Some Florida hospitals are now reporting the highest number of COVID-19 patients since the pandemic first started, according to The New York Times.
Two of the hospitals — University of Florida facilities in Jacksonville — had 14 COVID-19 patients a month ago. The number now stands at more than 140 people at the hospitals.
Most of the patients admitted in Jacksonville and other medical facilities in areas around the U.S. are those who have not been vaccinated, according to the report.
Debra Wells, 65, was one of those admitted to one of the Jacksonville hospitals earlier this month when what she thought was a cold grew into something worse.
''I said, 'Lord, I feel like I'm dying,''' said Wells, who was not vaccinated.
''I was misinformed,'' said Wells after a five-day hospital stay. ''I wasn't ready (for the vaccine), and I was scared.''
The Times noted that hospitalizations on a national level remain relatively low. But in certain pockets where vaccination levels are low the delta variant has left intensive care units and COVID-19 wards overflowing.
At the two hospitals in Jacksonville, the number of COVID-19 patients is higher than last summer, when the coronavirus hit Florida, according to the Times. And it is higher than over the winter, when the virus surged to devastating levels across the nation.
''It's very frustrating,'' said Dr. Leon L. Haley Jr., the chief executive of UF Health Jacksonville. ''Each day we continue to go up. There's no sense of when things are going to curtail themselves. People are stretched thin.''
The Times noted the areas with low vaccination rates and increase in virus cases include Northwest Florida, Southwest Missouri and Southern Alabama.
And the Mayo Clinic in Jacksonville is on track to match or exceed its earlier record. In addition, Wolfson Children's Hospital recorded its second-highest number of admissions, 45, after reaching 57 in January, the Times said.
In Daytona Beach, Florida, one AdventHealth hospital has more COVID-19 patients than ever.

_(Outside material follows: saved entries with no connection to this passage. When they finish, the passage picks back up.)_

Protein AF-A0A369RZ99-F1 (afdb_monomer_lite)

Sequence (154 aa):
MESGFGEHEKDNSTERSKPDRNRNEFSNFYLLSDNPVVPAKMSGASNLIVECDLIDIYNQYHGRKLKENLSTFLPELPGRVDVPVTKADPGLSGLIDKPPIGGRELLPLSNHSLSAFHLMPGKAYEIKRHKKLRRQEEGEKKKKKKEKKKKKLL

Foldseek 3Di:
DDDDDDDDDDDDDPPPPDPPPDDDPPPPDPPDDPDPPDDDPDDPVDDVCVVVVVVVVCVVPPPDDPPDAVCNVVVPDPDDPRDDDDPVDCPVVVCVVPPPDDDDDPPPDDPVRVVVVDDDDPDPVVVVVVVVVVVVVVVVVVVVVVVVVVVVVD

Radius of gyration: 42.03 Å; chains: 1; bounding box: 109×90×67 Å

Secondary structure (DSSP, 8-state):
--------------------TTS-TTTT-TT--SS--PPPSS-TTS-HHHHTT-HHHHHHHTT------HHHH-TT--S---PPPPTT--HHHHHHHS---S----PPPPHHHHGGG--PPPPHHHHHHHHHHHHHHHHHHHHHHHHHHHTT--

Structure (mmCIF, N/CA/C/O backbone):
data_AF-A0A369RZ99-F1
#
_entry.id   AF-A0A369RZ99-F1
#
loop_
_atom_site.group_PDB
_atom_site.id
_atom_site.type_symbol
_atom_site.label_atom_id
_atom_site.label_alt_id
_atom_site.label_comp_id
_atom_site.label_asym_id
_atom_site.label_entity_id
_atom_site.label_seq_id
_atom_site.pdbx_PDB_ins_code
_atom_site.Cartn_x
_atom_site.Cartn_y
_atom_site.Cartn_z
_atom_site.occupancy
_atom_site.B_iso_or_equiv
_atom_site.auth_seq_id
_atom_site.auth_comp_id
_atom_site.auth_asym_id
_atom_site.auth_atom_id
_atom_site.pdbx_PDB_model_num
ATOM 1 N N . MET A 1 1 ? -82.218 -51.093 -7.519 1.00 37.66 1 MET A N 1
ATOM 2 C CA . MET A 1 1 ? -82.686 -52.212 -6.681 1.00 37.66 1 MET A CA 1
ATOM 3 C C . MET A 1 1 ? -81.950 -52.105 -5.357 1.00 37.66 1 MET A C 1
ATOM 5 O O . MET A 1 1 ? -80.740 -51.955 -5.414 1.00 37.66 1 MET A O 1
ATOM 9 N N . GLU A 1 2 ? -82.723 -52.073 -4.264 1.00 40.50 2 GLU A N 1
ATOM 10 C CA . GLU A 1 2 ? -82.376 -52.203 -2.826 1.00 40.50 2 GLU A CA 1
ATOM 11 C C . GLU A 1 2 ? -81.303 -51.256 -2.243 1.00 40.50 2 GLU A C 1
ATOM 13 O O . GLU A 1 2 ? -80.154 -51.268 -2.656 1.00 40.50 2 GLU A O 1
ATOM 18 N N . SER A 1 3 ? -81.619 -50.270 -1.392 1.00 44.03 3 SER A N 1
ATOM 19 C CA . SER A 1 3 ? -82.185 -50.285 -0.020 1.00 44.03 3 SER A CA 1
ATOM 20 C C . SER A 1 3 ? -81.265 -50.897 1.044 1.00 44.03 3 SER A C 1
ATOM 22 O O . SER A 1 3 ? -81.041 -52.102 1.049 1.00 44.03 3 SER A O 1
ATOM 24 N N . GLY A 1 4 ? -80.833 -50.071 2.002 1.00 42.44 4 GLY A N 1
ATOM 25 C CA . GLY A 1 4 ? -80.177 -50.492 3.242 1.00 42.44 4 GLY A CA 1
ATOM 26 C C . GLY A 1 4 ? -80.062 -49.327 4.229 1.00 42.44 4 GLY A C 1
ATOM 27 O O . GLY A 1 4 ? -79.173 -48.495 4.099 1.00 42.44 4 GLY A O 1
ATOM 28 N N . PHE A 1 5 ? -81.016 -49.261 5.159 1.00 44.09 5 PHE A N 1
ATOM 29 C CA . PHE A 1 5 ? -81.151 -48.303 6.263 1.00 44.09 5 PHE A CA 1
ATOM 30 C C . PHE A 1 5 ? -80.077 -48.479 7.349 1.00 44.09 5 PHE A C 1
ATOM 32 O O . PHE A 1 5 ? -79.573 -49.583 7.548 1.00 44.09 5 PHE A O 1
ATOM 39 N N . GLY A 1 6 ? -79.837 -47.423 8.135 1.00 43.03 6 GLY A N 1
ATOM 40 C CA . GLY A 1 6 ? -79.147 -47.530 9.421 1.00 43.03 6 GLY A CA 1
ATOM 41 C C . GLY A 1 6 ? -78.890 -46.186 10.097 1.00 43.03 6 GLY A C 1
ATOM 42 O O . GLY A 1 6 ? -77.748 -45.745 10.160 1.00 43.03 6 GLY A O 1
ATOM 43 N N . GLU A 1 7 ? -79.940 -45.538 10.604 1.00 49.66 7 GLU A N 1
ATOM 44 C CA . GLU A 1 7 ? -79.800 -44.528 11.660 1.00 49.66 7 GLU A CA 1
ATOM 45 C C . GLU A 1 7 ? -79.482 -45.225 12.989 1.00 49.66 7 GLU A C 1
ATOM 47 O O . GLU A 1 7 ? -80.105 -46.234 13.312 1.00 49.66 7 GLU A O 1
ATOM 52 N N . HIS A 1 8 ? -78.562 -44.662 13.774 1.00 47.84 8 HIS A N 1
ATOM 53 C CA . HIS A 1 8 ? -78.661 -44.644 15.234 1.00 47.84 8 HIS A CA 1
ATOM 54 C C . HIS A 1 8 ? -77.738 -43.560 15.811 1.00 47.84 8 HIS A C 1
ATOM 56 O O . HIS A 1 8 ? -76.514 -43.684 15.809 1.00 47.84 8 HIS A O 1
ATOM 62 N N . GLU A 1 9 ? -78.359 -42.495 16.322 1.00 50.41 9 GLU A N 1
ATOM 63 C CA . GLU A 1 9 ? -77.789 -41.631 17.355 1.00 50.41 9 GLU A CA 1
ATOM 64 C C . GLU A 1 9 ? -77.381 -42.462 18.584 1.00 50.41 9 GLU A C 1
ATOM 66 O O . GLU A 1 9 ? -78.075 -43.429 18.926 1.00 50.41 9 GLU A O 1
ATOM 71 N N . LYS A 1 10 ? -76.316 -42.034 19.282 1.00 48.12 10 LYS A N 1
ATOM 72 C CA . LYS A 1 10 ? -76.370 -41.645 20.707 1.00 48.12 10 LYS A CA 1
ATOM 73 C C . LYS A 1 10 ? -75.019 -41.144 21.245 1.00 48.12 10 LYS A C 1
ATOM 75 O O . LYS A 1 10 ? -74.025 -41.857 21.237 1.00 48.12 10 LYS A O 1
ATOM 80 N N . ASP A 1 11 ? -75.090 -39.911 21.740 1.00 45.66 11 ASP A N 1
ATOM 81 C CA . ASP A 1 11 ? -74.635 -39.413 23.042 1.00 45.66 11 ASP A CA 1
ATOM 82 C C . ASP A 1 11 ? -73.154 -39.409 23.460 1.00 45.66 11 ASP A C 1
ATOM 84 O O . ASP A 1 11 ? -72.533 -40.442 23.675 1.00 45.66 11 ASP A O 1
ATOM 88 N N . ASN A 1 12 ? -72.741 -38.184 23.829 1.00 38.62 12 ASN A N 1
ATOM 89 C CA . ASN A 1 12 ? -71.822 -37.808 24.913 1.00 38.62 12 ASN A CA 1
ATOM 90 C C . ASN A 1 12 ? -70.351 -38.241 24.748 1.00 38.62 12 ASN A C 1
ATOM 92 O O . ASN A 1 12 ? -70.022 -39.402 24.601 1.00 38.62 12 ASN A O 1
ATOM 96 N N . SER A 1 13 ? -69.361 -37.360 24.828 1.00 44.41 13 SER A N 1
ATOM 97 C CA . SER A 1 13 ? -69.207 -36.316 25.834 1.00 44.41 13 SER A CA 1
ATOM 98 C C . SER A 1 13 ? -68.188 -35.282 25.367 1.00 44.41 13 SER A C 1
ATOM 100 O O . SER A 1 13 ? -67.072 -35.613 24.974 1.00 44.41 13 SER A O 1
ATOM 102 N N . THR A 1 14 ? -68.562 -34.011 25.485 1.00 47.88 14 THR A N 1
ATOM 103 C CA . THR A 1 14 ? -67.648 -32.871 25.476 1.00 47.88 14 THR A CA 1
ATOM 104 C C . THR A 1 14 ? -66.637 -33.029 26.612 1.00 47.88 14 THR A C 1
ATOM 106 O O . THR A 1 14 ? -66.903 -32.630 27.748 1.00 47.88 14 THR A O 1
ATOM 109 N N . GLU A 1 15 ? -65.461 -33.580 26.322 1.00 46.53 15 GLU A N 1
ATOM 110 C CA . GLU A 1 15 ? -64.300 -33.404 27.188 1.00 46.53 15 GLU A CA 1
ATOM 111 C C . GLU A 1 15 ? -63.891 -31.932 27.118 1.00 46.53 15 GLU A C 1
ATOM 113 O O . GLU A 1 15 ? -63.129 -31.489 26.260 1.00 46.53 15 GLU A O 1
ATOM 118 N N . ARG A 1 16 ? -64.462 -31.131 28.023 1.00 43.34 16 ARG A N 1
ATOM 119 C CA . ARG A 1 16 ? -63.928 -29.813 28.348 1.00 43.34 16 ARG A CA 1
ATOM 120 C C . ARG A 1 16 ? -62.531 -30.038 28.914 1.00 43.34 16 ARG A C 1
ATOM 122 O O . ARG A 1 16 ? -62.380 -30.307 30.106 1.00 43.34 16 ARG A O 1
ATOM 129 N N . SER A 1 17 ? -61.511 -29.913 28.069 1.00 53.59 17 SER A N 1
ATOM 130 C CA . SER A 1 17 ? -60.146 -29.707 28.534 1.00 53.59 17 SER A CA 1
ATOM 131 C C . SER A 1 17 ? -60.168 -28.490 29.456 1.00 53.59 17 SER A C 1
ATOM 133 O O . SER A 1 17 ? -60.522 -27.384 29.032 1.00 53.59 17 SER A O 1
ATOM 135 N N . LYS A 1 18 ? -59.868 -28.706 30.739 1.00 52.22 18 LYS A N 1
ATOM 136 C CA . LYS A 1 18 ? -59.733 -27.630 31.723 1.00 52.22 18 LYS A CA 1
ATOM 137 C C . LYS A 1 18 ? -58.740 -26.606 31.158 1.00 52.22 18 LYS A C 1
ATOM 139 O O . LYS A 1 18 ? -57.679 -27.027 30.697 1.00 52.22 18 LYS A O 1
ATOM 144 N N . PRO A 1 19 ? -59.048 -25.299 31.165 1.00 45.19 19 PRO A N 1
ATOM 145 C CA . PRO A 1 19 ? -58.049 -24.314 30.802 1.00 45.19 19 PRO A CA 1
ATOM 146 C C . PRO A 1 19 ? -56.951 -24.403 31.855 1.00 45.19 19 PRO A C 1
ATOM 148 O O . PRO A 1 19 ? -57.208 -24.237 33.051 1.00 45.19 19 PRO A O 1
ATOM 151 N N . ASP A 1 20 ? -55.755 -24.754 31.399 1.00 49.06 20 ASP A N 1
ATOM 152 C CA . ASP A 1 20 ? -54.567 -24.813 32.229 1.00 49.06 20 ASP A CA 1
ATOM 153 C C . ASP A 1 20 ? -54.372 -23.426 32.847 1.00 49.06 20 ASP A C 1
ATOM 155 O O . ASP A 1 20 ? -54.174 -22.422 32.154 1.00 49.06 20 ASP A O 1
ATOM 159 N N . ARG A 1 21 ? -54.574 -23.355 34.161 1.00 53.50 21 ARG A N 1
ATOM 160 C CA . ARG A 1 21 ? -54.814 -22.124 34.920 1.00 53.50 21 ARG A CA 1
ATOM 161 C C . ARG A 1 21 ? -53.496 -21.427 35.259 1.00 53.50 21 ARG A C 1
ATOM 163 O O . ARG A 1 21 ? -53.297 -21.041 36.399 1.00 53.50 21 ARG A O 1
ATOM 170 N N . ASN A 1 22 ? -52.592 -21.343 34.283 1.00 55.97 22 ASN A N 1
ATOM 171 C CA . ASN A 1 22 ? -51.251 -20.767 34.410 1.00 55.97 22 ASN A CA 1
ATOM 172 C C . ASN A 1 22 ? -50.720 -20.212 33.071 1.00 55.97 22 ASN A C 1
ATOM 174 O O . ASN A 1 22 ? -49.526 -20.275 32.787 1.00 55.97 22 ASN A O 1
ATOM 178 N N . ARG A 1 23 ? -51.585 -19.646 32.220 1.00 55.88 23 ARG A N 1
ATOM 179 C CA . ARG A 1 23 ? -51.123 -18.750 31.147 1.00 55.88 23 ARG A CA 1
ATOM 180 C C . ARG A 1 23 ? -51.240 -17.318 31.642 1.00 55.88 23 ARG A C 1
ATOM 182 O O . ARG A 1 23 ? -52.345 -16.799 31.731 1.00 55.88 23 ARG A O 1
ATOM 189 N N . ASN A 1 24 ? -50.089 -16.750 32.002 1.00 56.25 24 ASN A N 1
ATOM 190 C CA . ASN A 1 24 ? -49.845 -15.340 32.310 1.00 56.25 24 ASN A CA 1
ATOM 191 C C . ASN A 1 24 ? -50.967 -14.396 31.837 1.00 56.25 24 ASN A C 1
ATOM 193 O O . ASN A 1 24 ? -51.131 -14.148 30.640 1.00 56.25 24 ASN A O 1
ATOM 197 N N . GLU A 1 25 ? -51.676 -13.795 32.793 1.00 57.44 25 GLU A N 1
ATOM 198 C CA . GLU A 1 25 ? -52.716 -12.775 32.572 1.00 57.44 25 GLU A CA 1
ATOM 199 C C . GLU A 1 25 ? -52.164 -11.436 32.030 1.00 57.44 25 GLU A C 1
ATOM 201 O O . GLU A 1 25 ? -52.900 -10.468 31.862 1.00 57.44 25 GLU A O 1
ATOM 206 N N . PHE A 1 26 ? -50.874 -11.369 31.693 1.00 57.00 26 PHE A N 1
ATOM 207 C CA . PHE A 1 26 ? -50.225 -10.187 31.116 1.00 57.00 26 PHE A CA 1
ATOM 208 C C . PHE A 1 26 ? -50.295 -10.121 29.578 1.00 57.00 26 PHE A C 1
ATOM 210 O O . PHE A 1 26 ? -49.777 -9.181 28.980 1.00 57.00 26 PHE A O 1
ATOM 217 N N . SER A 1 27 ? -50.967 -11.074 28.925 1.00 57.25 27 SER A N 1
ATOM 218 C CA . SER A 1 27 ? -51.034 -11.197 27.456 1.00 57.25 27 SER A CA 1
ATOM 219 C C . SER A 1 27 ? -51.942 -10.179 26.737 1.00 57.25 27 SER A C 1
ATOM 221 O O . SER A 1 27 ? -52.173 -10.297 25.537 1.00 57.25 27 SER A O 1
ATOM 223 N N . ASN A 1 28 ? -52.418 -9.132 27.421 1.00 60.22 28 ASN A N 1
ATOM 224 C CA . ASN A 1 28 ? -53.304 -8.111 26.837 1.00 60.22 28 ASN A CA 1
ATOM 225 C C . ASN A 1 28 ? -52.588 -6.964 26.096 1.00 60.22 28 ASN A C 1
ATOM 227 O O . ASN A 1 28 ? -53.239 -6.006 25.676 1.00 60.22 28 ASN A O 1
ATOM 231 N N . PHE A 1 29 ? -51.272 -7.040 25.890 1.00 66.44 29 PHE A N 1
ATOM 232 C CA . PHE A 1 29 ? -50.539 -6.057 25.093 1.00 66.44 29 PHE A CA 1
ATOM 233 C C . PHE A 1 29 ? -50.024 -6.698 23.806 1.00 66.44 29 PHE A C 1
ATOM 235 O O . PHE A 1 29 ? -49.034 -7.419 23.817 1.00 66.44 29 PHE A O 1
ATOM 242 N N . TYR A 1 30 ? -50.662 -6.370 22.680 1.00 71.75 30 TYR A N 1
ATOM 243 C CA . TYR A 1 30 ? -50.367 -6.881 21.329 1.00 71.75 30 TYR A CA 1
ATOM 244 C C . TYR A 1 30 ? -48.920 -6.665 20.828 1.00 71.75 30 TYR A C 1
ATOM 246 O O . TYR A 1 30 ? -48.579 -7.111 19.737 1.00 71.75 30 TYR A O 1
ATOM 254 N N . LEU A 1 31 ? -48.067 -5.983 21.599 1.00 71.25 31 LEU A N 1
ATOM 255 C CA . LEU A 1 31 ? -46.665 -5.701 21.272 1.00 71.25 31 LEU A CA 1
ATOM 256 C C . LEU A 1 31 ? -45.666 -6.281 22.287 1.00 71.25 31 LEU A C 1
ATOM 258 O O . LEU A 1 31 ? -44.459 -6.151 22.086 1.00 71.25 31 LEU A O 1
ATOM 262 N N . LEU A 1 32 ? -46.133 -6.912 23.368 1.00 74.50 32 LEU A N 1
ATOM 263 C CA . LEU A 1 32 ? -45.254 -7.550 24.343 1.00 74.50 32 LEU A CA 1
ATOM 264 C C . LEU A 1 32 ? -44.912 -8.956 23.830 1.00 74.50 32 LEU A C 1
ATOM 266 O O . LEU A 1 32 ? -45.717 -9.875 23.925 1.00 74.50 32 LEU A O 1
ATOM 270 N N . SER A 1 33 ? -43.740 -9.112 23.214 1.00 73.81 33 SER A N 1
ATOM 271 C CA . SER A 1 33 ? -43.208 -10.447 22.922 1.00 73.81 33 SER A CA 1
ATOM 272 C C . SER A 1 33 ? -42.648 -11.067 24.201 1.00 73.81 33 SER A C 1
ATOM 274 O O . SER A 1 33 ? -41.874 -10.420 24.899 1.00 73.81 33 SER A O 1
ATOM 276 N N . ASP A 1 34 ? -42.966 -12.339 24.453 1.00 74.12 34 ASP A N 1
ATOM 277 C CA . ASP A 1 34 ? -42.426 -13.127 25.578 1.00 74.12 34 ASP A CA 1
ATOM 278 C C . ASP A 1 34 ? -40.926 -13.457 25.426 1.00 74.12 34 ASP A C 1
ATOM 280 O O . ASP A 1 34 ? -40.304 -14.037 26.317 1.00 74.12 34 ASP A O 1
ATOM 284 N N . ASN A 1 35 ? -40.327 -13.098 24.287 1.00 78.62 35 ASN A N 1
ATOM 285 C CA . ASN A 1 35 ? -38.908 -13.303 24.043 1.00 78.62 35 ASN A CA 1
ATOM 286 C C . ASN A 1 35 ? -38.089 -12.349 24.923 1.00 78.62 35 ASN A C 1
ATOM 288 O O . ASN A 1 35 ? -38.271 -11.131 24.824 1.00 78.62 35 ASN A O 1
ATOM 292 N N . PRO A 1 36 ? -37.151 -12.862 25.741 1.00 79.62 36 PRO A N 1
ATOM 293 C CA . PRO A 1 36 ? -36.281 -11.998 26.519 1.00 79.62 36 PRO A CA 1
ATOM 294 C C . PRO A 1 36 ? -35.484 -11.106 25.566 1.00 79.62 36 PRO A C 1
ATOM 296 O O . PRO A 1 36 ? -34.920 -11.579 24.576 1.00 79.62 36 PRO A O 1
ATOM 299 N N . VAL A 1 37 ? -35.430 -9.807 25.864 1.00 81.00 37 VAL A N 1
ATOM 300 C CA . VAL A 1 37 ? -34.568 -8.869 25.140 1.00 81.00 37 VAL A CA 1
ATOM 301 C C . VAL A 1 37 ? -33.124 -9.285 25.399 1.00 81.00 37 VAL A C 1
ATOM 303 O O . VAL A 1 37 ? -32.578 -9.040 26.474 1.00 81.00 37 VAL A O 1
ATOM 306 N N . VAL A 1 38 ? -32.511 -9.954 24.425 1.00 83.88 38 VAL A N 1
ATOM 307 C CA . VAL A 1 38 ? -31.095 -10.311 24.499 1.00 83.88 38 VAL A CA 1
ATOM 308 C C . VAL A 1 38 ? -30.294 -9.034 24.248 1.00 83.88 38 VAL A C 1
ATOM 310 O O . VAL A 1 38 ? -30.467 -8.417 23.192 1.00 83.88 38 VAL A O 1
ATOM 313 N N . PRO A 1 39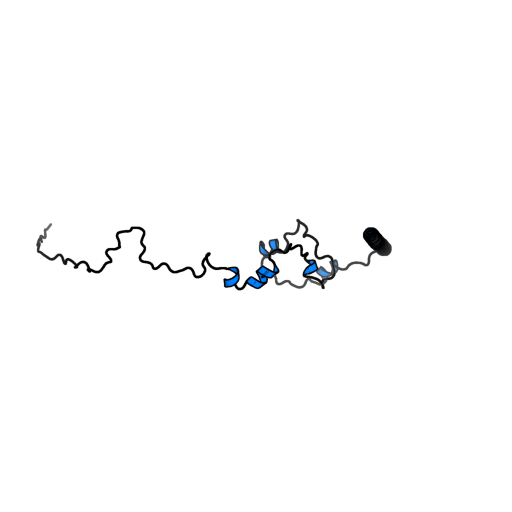 ? -29.434 -8.597 25.185 1.00 80.19 39 PRO A N 1
ATOM 314 C CA . PRO A 1 39 ? -28.591 -7.441 24.940 1.00 80.19 39 PRO A CA 1
ATOM 315 C C . PRO A 1 39 ? -27.677 -7.731 23.747 1.00 80.19 39 PRO A C 1
ATOM 317 O O . PRO A 1 39 ? -27.079 -8.805 23.645 1.00 80.19 39 PRO A O 1
ATOM 320 N N . ALA A 1 40 ? -27.577 -6.771 22.827 1.00 84.00 40 ALA A N 1
ATOM 321 C CA . ALA A 1 40 ? -26.635 -6.868 21.725 1.00 84.00 40 ALA A CA 1
ATOM 322 C C . ALA A 1 40 ? -25.210 -7.002 22.281 1.00 84.00 40 ALA A C 1
ATOM 324 O O . ALA A 1 40 ? -24.855 -6.328 23.248 1.00 84.00 40 ALA A O 1
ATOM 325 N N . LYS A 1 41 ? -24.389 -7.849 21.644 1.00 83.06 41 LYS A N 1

In the AdventHealth system in Central Florida, the COVID-19 patient load grew from 430 to 720 over the past week.
The Times' data shows that hospitalizations have increased in 45 states, Washington, D.C. and Puerto Rico over the last two weeks.
Meanwhile, Sen. Marco Rubio, R-Fla., on Wednesday defended the right not to get vaccinated against COVID-19, though he stressed that "people should get vaccinated" as delta variant case numbers rise in his home state.

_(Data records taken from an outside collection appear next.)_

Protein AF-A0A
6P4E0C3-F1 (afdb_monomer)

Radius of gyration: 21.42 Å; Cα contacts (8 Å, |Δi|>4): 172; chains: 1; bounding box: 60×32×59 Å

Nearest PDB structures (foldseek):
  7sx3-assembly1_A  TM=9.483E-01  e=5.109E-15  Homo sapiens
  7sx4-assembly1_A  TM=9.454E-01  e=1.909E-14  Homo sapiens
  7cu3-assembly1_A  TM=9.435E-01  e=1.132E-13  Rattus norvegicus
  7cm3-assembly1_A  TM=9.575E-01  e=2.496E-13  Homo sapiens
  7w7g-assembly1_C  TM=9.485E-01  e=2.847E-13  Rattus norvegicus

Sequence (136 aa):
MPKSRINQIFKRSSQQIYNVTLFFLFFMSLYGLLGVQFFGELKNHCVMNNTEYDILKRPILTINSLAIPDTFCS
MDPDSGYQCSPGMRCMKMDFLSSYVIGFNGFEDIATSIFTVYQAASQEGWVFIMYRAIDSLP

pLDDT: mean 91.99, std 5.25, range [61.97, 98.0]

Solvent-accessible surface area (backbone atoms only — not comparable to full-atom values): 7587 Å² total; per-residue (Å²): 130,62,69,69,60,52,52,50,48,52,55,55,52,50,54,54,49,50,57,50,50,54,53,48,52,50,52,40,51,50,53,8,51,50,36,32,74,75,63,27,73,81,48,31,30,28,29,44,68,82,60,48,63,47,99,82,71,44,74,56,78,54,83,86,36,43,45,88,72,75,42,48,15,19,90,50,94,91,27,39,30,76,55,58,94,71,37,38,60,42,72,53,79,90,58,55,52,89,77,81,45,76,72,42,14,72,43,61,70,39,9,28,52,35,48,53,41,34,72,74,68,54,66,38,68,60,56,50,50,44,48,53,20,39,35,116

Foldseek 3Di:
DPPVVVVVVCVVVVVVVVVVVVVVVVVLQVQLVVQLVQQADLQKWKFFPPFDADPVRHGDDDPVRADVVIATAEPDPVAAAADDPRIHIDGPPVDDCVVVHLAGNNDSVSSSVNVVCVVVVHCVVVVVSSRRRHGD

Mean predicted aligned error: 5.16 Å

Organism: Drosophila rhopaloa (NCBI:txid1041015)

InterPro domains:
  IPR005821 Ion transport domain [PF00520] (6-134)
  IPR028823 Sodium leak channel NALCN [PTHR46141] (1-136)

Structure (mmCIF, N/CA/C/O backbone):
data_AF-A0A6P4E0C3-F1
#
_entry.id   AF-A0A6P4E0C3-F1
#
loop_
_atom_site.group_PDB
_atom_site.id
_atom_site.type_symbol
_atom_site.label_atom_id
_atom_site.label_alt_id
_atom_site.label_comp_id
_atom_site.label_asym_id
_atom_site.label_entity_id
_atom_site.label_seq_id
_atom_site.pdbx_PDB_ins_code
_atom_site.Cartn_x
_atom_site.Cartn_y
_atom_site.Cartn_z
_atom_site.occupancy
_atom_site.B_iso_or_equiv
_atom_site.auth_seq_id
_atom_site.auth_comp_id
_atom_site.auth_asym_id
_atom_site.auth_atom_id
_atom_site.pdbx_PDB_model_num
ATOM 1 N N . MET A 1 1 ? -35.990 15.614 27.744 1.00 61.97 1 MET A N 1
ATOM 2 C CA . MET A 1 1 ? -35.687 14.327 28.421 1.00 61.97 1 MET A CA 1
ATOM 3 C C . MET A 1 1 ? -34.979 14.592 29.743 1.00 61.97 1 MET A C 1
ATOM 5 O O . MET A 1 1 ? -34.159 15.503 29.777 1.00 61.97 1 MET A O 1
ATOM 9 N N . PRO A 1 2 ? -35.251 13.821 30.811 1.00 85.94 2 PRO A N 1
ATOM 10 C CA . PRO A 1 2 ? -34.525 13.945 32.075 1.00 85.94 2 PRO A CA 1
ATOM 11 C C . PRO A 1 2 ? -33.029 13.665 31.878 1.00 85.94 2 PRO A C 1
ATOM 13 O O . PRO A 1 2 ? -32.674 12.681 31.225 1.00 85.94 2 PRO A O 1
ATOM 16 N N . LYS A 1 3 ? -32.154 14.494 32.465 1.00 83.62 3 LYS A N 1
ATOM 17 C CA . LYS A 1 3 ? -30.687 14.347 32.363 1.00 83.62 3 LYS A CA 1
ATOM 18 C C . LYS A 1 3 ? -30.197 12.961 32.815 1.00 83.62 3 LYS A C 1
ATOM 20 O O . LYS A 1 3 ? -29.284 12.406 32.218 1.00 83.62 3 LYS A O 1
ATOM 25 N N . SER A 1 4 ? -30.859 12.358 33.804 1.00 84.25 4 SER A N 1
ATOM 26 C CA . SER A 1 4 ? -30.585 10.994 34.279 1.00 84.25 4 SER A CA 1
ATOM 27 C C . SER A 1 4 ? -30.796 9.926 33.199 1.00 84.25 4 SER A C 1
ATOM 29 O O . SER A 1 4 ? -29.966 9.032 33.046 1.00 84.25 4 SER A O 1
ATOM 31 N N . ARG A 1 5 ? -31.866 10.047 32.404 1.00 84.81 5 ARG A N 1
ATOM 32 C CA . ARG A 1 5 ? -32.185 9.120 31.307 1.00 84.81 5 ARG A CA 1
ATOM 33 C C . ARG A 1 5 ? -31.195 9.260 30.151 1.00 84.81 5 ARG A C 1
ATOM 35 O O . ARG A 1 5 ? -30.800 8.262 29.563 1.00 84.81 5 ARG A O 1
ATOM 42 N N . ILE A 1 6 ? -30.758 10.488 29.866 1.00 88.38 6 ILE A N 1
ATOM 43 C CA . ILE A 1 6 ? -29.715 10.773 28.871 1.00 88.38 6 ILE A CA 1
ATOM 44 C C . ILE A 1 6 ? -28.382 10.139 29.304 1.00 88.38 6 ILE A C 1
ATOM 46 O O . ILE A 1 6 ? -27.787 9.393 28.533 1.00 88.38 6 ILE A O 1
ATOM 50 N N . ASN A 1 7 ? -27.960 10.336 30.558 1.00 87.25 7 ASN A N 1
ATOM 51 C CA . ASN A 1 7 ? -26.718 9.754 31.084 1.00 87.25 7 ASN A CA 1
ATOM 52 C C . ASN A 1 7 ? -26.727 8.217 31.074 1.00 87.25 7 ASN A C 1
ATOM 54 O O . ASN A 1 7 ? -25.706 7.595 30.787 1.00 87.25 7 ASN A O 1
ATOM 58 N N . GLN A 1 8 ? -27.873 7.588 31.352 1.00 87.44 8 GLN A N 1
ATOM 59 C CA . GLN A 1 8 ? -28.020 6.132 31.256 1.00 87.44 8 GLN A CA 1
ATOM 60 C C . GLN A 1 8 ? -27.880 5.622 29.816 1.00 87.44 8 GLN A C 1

Rubio said on CBS ''This Morning'' that "at the end of the day, it's up to people to make that decision," whether to get vaccinated.
He added that "the government, in a free society such as ours, there's only so much that they can do. They can provide information. We can debunk things that aren't true. We can provide access. It's ultimately up to people individually to make that decision."